The Importance of Key Performance Indicators (KPIs) for Large-Scale Cloud Migrations

Key performance indicators (KPIs) are quantifiable measurements that help you understand how well you’re performing in specific areas. For example, from an incident management perspective, you may measure the mean time to recovery to understand how long it takes to recover following an incident.

Large-scale enterprise migration programs (such as vacating a data center or migrating over 500 servers) typically last several months, if not years. This duration makes it important for KPIs to be defined during the early stages of the migration to monitor the migration efforts and highlight risks and problems.

This post is aimed at those who are leading a large-scale enterprise cloud migration or are in the early stages of planning a migration. I’ll discuss the importance of KPIs and how to determine and measure KPIs for your migration program.

Why are KPIs important for monitoring large scale migrations?

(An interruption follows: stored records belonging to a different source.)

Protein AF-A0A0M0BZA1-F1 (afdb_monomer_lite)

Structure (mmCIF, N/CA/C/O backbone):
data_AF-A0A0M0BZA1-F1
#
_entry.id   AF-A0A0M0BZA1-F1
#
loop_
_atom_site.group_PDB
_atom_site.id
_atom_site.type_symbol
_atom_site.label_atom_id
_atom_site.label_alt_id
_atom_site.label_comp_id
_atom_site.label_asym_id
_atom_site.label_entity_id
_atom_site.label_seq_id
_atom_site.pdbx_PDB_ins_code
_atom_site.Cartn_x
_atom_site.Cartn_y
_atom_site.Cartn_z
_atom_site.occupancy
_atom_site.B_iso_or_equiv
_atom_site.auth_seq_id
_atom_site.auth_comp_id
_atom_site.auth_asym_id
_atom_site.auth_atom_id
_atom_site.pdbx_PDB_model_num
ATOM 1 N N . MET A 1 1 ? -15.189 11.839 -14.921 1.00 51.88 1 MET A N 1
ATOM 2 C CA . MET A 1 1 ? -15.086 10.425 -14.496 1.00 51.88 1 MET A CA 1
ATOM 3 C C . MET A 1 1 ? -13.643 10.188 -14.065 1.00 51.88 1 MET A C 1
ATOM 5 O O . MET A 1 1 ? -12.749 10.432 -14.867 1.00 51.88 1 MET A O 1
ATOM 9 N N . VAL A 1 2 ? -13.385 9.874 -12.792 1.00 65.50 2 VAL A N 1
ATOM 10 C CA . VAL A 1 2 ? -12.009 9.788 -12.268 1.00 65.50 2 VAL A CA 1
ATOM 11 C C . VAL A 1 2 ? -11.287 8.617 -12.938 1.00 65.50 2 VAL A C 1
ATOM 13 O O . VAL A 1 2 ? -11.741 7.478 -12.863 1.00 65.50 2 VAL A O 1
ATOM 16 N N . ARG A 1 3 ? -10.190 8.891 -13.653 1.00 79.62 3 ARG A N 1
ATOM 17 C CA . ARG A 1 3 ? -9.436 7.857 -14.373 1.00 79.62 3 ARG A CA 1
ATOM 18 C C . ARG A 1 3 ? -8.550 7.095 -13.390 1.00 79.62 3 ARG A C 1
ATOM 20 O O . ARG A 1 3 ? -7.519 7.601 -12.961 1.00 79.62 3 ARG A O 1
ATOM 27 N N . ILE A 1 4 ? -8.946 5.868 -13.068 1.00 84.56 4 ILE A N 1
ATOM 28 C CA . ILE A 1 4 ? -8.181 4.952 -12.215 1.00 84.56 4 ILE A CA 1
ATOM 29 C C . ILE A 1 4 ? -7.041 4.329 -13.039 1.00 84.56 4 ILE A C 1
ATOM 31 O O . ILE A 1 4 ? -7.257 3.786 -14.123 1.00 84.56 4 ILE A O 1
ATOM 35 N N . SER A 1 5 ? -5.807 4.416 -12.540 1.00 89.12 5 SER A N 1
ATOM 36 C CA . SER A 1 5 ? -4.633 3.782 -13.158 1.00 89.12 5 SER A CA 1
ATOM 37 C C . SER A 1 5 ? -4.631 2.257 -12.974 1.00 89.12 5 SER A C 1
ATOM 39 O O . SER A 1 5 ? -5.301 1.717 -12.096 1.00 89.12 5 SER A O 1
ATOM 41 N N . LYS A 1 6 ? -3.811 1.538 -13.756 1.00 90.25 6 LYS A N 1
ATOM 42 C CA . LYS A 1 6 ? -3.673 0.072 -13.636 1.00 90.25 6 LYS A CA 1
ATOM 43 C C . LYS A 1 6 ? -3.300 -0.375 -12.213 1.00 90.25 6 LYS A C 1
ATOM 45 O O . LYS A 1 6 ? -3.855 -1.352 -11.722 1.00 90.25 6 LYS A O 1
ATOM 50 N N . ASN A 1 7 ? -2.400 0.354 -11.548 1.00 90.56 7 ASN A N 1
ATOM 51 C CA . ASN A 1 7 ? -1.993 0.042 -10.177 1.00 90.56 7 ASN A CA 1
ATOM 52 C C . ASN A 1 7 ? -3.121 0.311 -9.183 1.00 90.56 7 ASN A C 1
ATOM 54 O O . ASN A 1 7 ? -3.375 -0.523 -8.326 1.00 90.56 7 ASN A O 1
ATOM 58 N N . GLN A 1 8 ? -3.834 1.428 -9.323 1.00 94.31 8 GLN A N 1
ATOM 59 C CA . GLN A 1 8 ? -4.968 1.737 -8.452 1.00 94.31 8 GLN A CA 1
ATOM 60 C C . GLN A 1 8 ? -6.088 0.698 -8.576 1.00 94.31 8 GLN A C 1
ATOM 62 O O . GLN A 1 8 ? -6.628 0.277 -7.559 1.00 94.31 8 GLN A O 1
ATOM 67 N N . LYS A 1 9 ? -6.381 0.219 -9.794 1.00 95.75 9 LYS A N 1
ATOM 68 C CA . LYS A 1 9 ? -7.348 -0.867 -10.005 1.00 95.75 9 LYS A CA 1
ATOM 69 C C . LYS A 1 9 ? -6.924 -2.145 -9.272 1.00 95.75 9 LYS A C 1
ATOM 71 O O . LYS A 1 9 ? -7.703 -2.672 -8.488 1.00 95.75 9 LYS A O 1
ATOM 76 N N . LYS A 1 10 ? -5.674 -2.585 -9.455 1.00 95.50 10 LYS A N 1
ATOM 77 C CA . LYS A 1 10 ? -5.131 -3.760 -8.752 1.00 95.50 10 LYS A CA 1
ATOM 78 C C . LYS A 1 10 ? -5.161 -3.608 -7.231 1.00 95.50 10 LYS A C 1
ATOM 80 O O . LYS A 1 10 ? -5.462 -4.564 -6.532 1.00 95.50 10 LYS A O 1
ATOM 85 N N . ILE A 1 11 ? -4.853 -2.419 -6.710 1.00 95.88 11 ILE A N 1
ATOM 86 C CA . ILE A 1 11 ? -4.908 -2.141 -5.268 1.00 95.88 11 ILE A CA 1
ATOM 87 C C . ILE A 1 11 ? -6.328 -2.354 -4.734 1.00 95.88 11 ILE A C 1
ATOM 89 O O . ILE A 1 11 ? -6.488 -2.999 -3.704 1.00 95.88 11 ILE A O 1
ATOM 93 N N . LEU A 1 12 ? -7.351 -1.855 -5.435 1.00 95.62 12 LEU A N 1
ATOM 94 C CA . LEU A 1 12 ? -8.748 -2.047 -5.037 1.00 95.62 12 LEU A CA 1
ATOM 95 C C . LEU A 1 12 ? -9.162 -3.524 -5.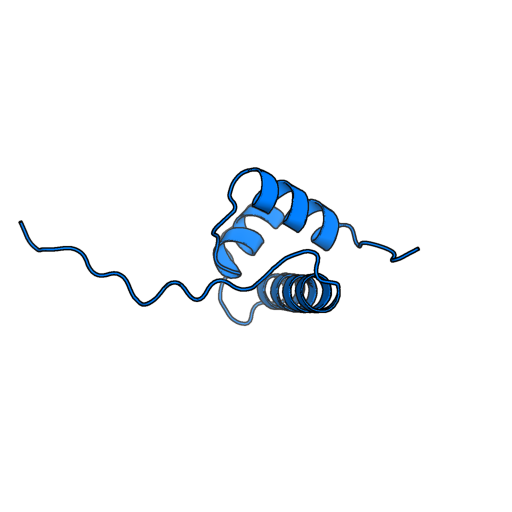093 1.00 95.62 12 LEU A C 1
ATOM 97 O O . LEU A 1 12 ? -9.811 -4.001 -4.170 1.00 95.62 12 LEU A O 1
ATOM 101 N N . GLU A 1 13 ? -8.745 -4.260 -6.128 1.00 96.06 13 GLU A N 1
ATOM 102 C CA . GLU A 1 13 ? -8.985 -5.708 -6.237 1.00 96.06 13 GLU A CA 1
ATOM 103 C C . GLU A 1 13 ? -8.338 -6.483 -5.077 1.00 96.06 13 GLU A C 1
ATOM 105 O O . GLU A 1 13 ? -8.970 -7.353 -4.481 1.00 96.06 13 GLU A O 1
ATOM 110 N N . ILE A 1 14 ? -7.100 -6.136 -4.708 1.00 95.50 14 ILE A N 1
ATOM 111 C CA . ILE A 1 14 ? -6.395 -6.741 -3.569 1.00 95.50 14 ILE A CA 1
ATOM 112 C C . ILE A 1 14 ? -7.128 -6.434 -2.260 1.00 95.50 14 ILE A C 1
ATOM 114 O O . ILE A 1 14 ? -7.389 -7.350 -1.481 1.00 95.50 14 ILE A O 1
ATOM 118 N N . LEU A 1 15 ? -7.494 -5.169 -2.029 1.00 94.31 15 LEU A N 1
ATOM 119 C CA . LEU A 1 15 ? -8.158 -4.738 -0.797 1.00 94.31 15 LEU A CA 1
ATOM 120 C C . LEU A 1 15 ? -9.594 -5.265 -0.670 1.00 94.31 15 LEU A C 1
ATOM 122 O O . LEU A 1 15 ? -10.072 -5.452 0.444 1.00 94.31 15 LEU A O 1
ATOM 126 N N . ALA A 1 16 ? -10.273 -5.567 -1.780 1.00 94.31 16 ALA A N 1
ATOM 127 C CA . ALA A 1 16 ? -11.577 -6.229 -1.748 1.00 94.31 16 ALA A CA 1
ATOM 128 C C . ALA A 1 16 ? -11.496 -7.653 -1.166 1.00 94.31 16 ALA A C 1
ATOM 130 O O . ALA A 1 16 ? -12.444 -8.116 -0.537 1.00 94.31 16 ALA A O 1
ATOM 131 N N . ILE A 1 17 ? -10.361 -8.337 -1.355 1.00 94.69 17 ILE A N 1
ATOM 132 C CA . ILE A 1 17 ? -10.116 -9.695 -0.844 1.00 94.69 17 ILE A CA 1
ATOM 133 C C . ILE A 1 17 ? -9.465 -9.644 0.547 1.00 94.69 17 ILE A C 1
ATOM 135 O O . ILE A 1 17 ? -9.803 -10.433 1.428 1.00 94.69 17 ILE A O 1
ATOM 139 N N . LYS A 1 18 ? -8.516 -8.723 0.749 1.00 91.56 18 LYS A N 1
ATOM 140 C CA . LYS A 1 18 ? -7.754 -8.530 1.990 1.00 91.56 18 LYS A CA 1
ATOM 141 C C . LYS A 1 18 ? -7.861 -7.065 2.435 1.00 91.56 18 LYS A C 1
ATOM 143 O O . LYS A 1 18 ? -7.016 -6.257 2.058 1.00 91.56 18 LYS A O 1
ATOM 148 N N . PRO A 1 19 ? -8.881 -6.708 3.233 1.00 88.00 19 PRO A N 1
ATOM 149 C CA . PRO A 1 19 ? -9.213 -5.309 3.515 1.00 88.00 19 PRO A CA 1
ATOM 150 C C . PRO A 1 19 ? -8.215 -4.579 4.421 1.00 88.00 19 PRO A C 1
ATOM 152 O O . PRO A 1 19 ? -8.241 -3.351 4.475 1.00 88.00 19 PRO A O 1
ATOM 155 N N . ASP A 1 20 ? -7.342 -5.307 5.120 1.00 90.44 20 ASP A N 1
ATOM 156 C CA .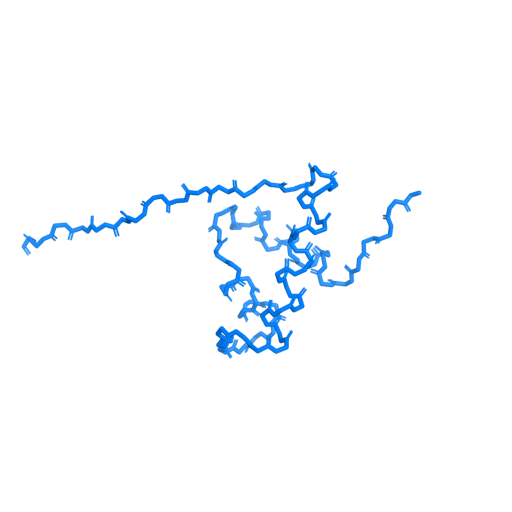 ASP A 1 20 ? -6.324 -4.744 6.008 1.00 90.44 20 ASP A CA 1
ATOM 157 C C . ASP A 1 20 ? -4.935 -5.221 5.574 1.00 90.44 20 ASP A C 1
ATOM 159 O O . ASP A 1 20 ? -4.584 -6.391 5.741 1.00 90.44 20 ASP A O 1
ATOM 163 N N . MET A 1 21 ? -4.181 -4.321 4.942 1.00 92.19 21 MET A N 1
ATOM 164 C CA . MET A 1 21 ? -2.838 -4.583 4.432 1.00 92.19 21 MET A CA 1
ATOM 165 C C . MET A 1 21 ? -1.968 -3.331 4.506 1.00 92.19 21 MET A C 1
ATOM 167 O O . MET A 1 21 ? -2.411 -2.200 4.287 1.00 92.19 21 MET A O 1
ATOM 171 N N . THR A 1 22 ? -0.680 -3.540 4.740 1.00 93.56 22 THR A N 1
ATOM 172 C CA . THR A 1 22 ? 0.336 -2.493 4.694 1.00 93.56 22 THR A CA 1
ATOM 173 C C . THR A 1 22 ? 0.701 -2.130 3.253 1.00 93.56 22 THR A C 1
ATOM 175 O O . THR A 1 22 ? 0.575 -2.923 2.318 1.00 93.56 22 THR A O 1
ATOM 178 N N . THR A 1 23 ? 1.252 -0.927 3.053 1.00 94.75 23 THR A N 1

There are four primary reasons why KPIs are valuable in large-scale AWS migrations:

  • To remain focused on the target business outcomes
  • To centralize visibility of federated decisions
  • To make data-driven decisions
  • To understand program health

Remain focused on the target business outcomes

In a large-scale cloud migration, a wide range of teams will be involved at various stages, for example, Security, Infrastructure, Operations, Business, Finance, and Application teams. Each team may have different motives for cloud migration, but it’s important to focus on the target business outcomes. Outlining and socializing KPIs across the entire organization helps ensure that all teams are aligned on the overarching goals and that their contributions are measured. Taking this further, you could convert the KPIs into team objectives to encourage the desired behaviours.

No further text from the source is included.